By The Light Of The Silvery Moon
By Jeff Baker
Manuel stared at the bulletin board.
“You sure this is right?” he asked.
“Positive,” Alonzo said. “I’ve checked those calculations dozens of times.”
The paper full of figures was tacked over the copy of the old hand-drawn map from fifty years earlier. Photographs of the scientists from long ago surrounded it along with a diagram of the original spacecraft.
“There can’t be that much space in the cities. From what I’ve found, there is probably a city underneath the catacombs beneath the cities we found fifty years ago.”
There had been two big shocks after the first manned Moon landing. First, what they had assumed to be craters were actually dust-covered remnants of cities that pre-dated the ancient civilizations of Earth, the Israeli Empire, the Chinese Kite Explorers, the grand Aqueduct system of the Roman Triumvirate. Second; the catacombs beneath the cities with evidence that the cities had been evacuated, not by some plague or war.

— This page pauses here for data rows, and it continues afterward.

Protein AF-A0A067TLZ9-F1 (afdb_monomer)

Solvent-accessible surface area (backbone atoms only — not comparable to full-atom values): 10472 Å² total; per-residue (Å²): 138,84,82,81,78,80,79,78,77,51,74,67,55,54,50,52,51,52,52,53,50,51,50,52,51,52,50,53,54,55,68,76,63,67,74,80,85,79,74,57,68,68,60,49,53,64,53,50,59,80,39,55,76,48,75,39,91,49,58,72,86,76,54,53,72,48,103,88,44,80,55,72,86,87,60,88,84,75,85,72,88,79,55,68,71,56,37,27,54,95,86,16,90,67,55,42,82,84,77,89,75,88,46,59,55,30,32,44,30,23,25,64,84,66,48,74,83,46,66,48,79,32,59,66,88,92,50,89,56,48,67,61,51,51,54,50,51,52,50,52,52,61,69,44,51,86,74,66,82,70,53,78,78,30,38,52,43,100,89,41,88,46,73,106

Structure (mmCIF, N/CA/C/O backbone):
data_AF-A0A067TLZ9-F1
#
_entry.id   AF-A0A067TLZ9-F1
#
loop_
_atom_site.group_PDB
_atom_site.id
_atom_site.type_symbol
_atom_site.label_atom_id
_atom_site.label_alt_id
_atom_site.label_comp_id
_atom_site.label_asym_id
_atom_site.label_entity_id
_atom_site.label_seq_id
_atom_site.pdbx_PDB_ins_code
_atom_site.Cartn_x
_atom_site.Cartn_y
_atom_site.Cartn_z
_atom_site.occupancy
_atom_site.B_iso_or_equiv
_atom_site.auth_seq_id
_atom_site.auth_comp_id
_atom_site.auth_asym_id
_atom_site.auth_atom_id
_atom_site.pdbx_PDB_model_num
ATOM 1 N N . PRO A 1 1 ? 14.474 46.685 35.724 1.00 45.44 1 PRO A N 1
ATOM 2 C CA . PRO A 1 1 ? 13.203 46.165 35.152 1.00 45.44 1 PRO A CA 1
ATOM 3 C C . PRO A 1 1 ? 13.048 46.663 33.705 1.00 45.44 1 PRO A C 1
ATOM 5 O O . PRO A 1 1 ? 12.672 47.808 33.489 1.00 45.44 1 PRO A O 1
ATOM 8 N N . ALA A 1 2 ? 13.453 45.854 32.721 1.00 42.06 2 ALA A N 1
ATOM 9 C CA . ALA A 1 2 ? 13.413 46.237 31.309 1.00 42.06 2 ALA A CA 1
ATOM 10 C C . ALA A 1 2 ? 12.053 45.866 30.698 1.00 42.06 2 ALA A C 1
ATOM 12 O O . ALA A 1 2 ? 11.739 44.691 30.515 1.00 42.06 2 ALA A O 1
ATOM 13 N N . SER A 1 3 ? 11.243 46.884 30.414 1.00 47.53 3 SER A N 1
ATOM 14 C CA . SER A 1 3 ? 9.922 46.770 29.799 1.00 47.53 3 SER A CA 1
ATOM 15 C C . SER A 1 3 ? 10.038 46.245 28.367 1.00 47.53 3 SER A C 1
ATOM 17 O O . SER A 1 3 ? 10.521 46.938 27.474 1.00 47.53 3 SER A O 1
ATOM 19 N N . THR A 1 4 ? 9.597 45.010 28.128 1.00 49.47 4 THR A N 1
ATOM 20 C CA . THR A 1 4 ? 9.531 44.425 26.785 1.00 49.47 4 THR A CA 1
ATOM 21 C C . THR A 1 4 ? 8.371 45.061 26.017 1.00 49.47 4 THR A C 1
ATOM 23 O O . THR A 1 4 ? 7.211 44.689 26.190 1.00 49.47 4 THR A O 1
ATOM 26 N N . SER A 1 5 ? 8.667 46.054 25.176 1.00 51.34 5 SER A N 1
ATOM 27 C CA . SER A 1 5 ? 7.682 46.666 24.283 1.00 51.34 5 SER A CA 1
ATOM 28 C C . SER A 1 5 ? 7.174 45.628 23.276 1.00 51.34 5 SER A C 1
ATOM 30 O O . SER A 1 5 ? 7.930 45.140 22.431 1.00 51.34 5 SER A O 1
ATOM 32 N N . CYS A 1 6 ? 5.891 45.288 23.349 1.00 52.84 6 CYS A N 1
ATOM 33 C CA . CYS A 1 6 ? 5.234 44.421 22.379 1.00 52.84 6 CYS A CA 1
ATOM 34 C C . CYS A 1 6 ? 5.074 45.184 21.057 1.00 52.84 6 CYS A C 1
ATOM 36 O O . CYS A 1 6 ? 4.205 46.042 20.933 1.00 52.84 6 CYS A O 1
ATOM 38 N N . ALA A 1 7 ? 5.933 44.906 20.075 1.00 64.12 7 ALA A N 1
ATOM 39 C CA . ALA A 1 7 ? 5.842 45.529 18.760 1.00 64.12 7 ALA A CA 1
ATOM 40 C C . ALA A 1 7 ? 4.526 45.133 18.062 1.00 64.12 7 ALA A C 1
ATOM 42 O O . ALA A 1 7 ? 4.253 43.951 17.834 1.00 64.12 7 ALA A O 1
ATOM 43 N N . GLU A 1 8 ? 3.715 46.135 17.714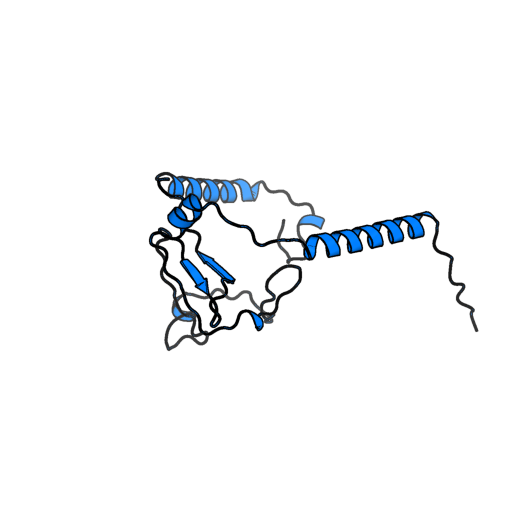 1.00 70.06 8 GLU A N 1
ATOM 44 C CA . GLU A 1 8 ? 2.446 45.959 17.009 1.00 70.06 8 GLU A CA 1
ATOM 45 C C . GLU A 1 8 ? 2.665 45.262 15.650 1.00 70.06 8 GLU A C 1
ATOM 47 O O . GLU A 1 8 ? 3.520 45.671 14.855 1.00 70.06 8 GLU A O 1
ATOM 52 N N . PRO A 1 9 ? 1.892 44.209 15.332 1.00 71.75 9 PRO A N 1
ATOM 53 C CA . PRO A 1 9 ? 2.079 43.472 14.095 1.00 71.75 9 PRO A CA 1
ATOM 54 C C . PRO A 1 9 ? 1.782 44.351 12.872 1.00 71.75 9 PRO A C 1
ATOM 56 O O . PRO A 1 9 ? 0.714 44.957 12.753 1.00 71.75 9 PRO A O 1
ATOM 59 N N . SER A 1 10 ? 2.716 44.367 11.916 1.00 82.69 10 SER A N 1
ATOM 60 C CA . SER A 1 10 ? 2.576 45.118 10.664 1.00 82.69 10 SER A CA 1
ATOM 61 C C . SER A 1 10 ? 1.299 44.756 9.885 1.00 82.69 10 SER A C 1
ATOM 63 O O . SER A 1 10 ? 0.770 43.644 9.959 1.00 82.69 10 SER A O 1
ATOM 65 N N . ARG A 1 11 ? 0.795 45.678 9.053 1.00 79.50 11 ARG A N 1
ATOM 66 C CA . ARG A 1 11 ? -0.407 45.440 8.220 1.00 79.50 11 ARG A CA 1
ATOM 67 C C . ARG A 1 11 ? -0.291 44.169 7.362 1.00 79.50 11 ARG A C 1
ATOM 69 O O . ARG A 1 11 ? -1.271 43.446 7.179 1.00 79.50 11 ARG A O 1
ATOM 76 N 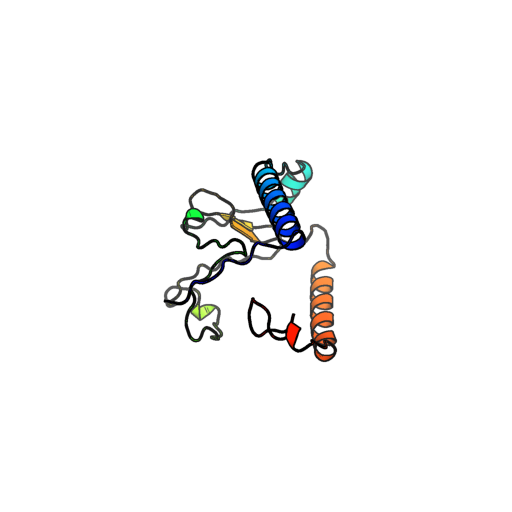N . LEU A 1 12 ? 0.916 43.857 6.886 1.00 83.62 12 LEU A N 1
ATOM 77 C CA . LEU A 1 12 ? 1.203 42.642 6.121 1.00 83.62 12 LEU A CA 1
ATOM 78 C C . LEU A 1 12 ? 1.081 41.370 6.969 1.00 83.62 12 LEU A C 1
ATOM 80 O O . LEU A 1 12 ? 0.543 40.373 6.481 1.00 83.62 12 LEU A O 1
ATOM 84 N N . SER A 1 13 ? 1.538 41.382 8.225 1.00 81.38 13 SER A N 1
ATOM 85 C CA . SER A 1 13 ? 1.402 40.224 9.116 1.00 81.38 13 SER A CA 1
ATOM 86 C C . SER A 1 13 ? -0.060 40.002 9.517 1.00 81.38 13 SER A C 1
ATOM 88 O O . SER A 1 13 ? -0.539 38.867 9.441 1.00 81.38 13 SER A O 1
ATOM 90 N N . LYS A 1 14 ? -0.817 41.080 9.784 1.00 84.88 14 LYS A N 1
ATOM 91 C CA . LYS A 1 14 ? -2.276 41.037 10.011 1.00 84.88 14 LYS A CA 1
ATOM 92 C C . LYS A 1 14 ? -3.023 40.453 8.797 1.00 84.88 14 LYS A C 1
ATOM 94 O O . LYS A 1 14 ? -3.879 39.580 8.961 1.00 84.88 14 LYS A O 1
ATOM 99 N N . ARG A 1 15 ? -2.658 40.845 7.564 1.00 87.88 15 ARG A N 1
ATOM 100 C CA . ARG A 1 15 ? -3.232 40.287 6.319 1.00 87.88 15 ARG A CA 1
ATOM 101 C C . ARG A 1 15 ? -2.929 38.795 6.154 1.00 87.88 15 ARG A C 1
ATOM 103 O O . ARG A 1 15 ? -3.846 38.013 5.905 1.00 87.88 15 ARG A O 1
ATOM 110 N N . LYS A 1 16 ? -1.668 38.383 6.341 1.00 88.62 16 LYS A N 1
ATOM 111 C CA . LYS A 1 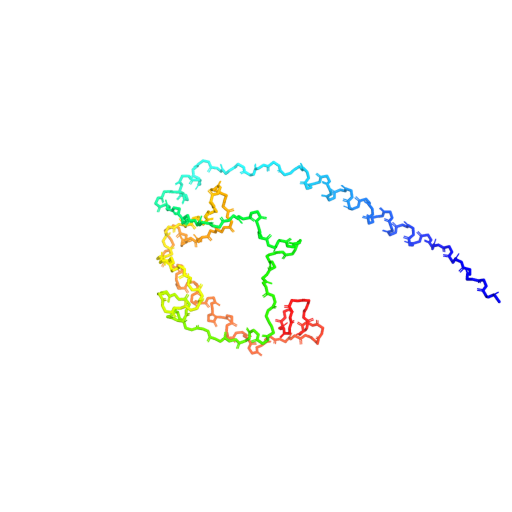16 ? -1.257 36.966 6.276 1.00 88.62 16 LYS A CA 1
ATOM 112 C C . LYS A 1 16 ? -1.985 36.115 7.324 1.00 88.62 16 LYS A C 1
ATOM 114 O O . LYS A 1 16 ? -2.432 35.011 7.010 1.00 88.62 16 LYS A O 1
ATOM 119 N N . ALA A 1 17 ? -2.159 36.629 8.543 1.00 87.12 17 ALA A N 1
ATOM 120 C CA . ALA A 1 17 ? -2.890 35.944 9.607 1.00 87.12 17 ALA A CA 1
ATOM 121 C C . ALA A 1 17 ? -4.370 35.731 9.245 1.00 87.12 17 ALA A C 1
ATOM 123 O O . ALA A 1 17 ? -4.868 34.608 9.353 1.00 87.12 17 ALA A O 1
ATOM 124 N N . ARG A 1 18 ? -5.049 36.765 8.726 1.00 88.12 18 ARG A N 1
ATOM 125 C CA . ARG A 1 18 ? -6.438 36.663 8.241 1.00 88.12 18 ARG A CA 1
ATOM 126 C C . ARG A 1 18 ? -6.581 35.655 7.101 1.00 88.12 18 ARG A C 1
ATOM 128 O O . ARG A 1 18 ? -7.483 34.820 7.136 1.00 88.12 18 ARG A O 1
ATOM 135 N N . GLN A 1 19 ? -5.668 35.671 6.131 1.00 90.44 19 GLN A N 1
ATOM 136 C CA . GLN A 1 19 ? -5.682 34.720 5.016 1.00 90.44 19 GLN A CA 1
ATOM 137 C C . GLN A 1 19 ? -5.490 33.274 5.504 1.00 90.44 19 GLN A C 1
ATOM 139 O O . GLN A 1 19 ? -6.218 32.373 5.085 1.00 90.44 19 GLN A O 1
ATOM 144 N N . LYS A 1 20 ? -4.576 33.051 6.458 1.00 88.44 20 LYS A N 1
ATOM 145 C CA . LYS A 1 20 ? -4.357 31.740 7.088 1.00 88.44 20 LYS A CA 1
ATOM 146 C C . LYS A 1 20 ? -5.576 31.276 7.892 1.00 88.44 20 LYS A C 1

South Amerigo had beaten the North to the Moon, but only because the Northerners had been preoccupied with the War their President and Co-President (Buchannan and Douglas) were waging against the natives.
“Catacombs,” Manuel said. “Everyone says the cities were built on top of the older cities. Now…”
“Those cities beneath were built after the ones on the surface,” Alonzo said. “And, if I’m right, it’s where the original inhabitants evacuated to.”
“And they somehow evacuated the Moon from there?” Manuel asked. “And maybe came to Earth?”
“No. At least I don’t think so,” Alonzo said. “I don’t think they ever left. I think they’re still there.”
The two of them stared out the window where the Moon was ascending into the sky, its silver glow illuminating a square of floor.
—end—
AUTHOR’S NOTE: I’ve had a fascination with ancient empires and cities for a long time and noticing how the rims of Lunar craters resembled buildings made me want to write this story, my way of celebrating the fiftieth anniversary of the Moon landing. ——-j.s.b.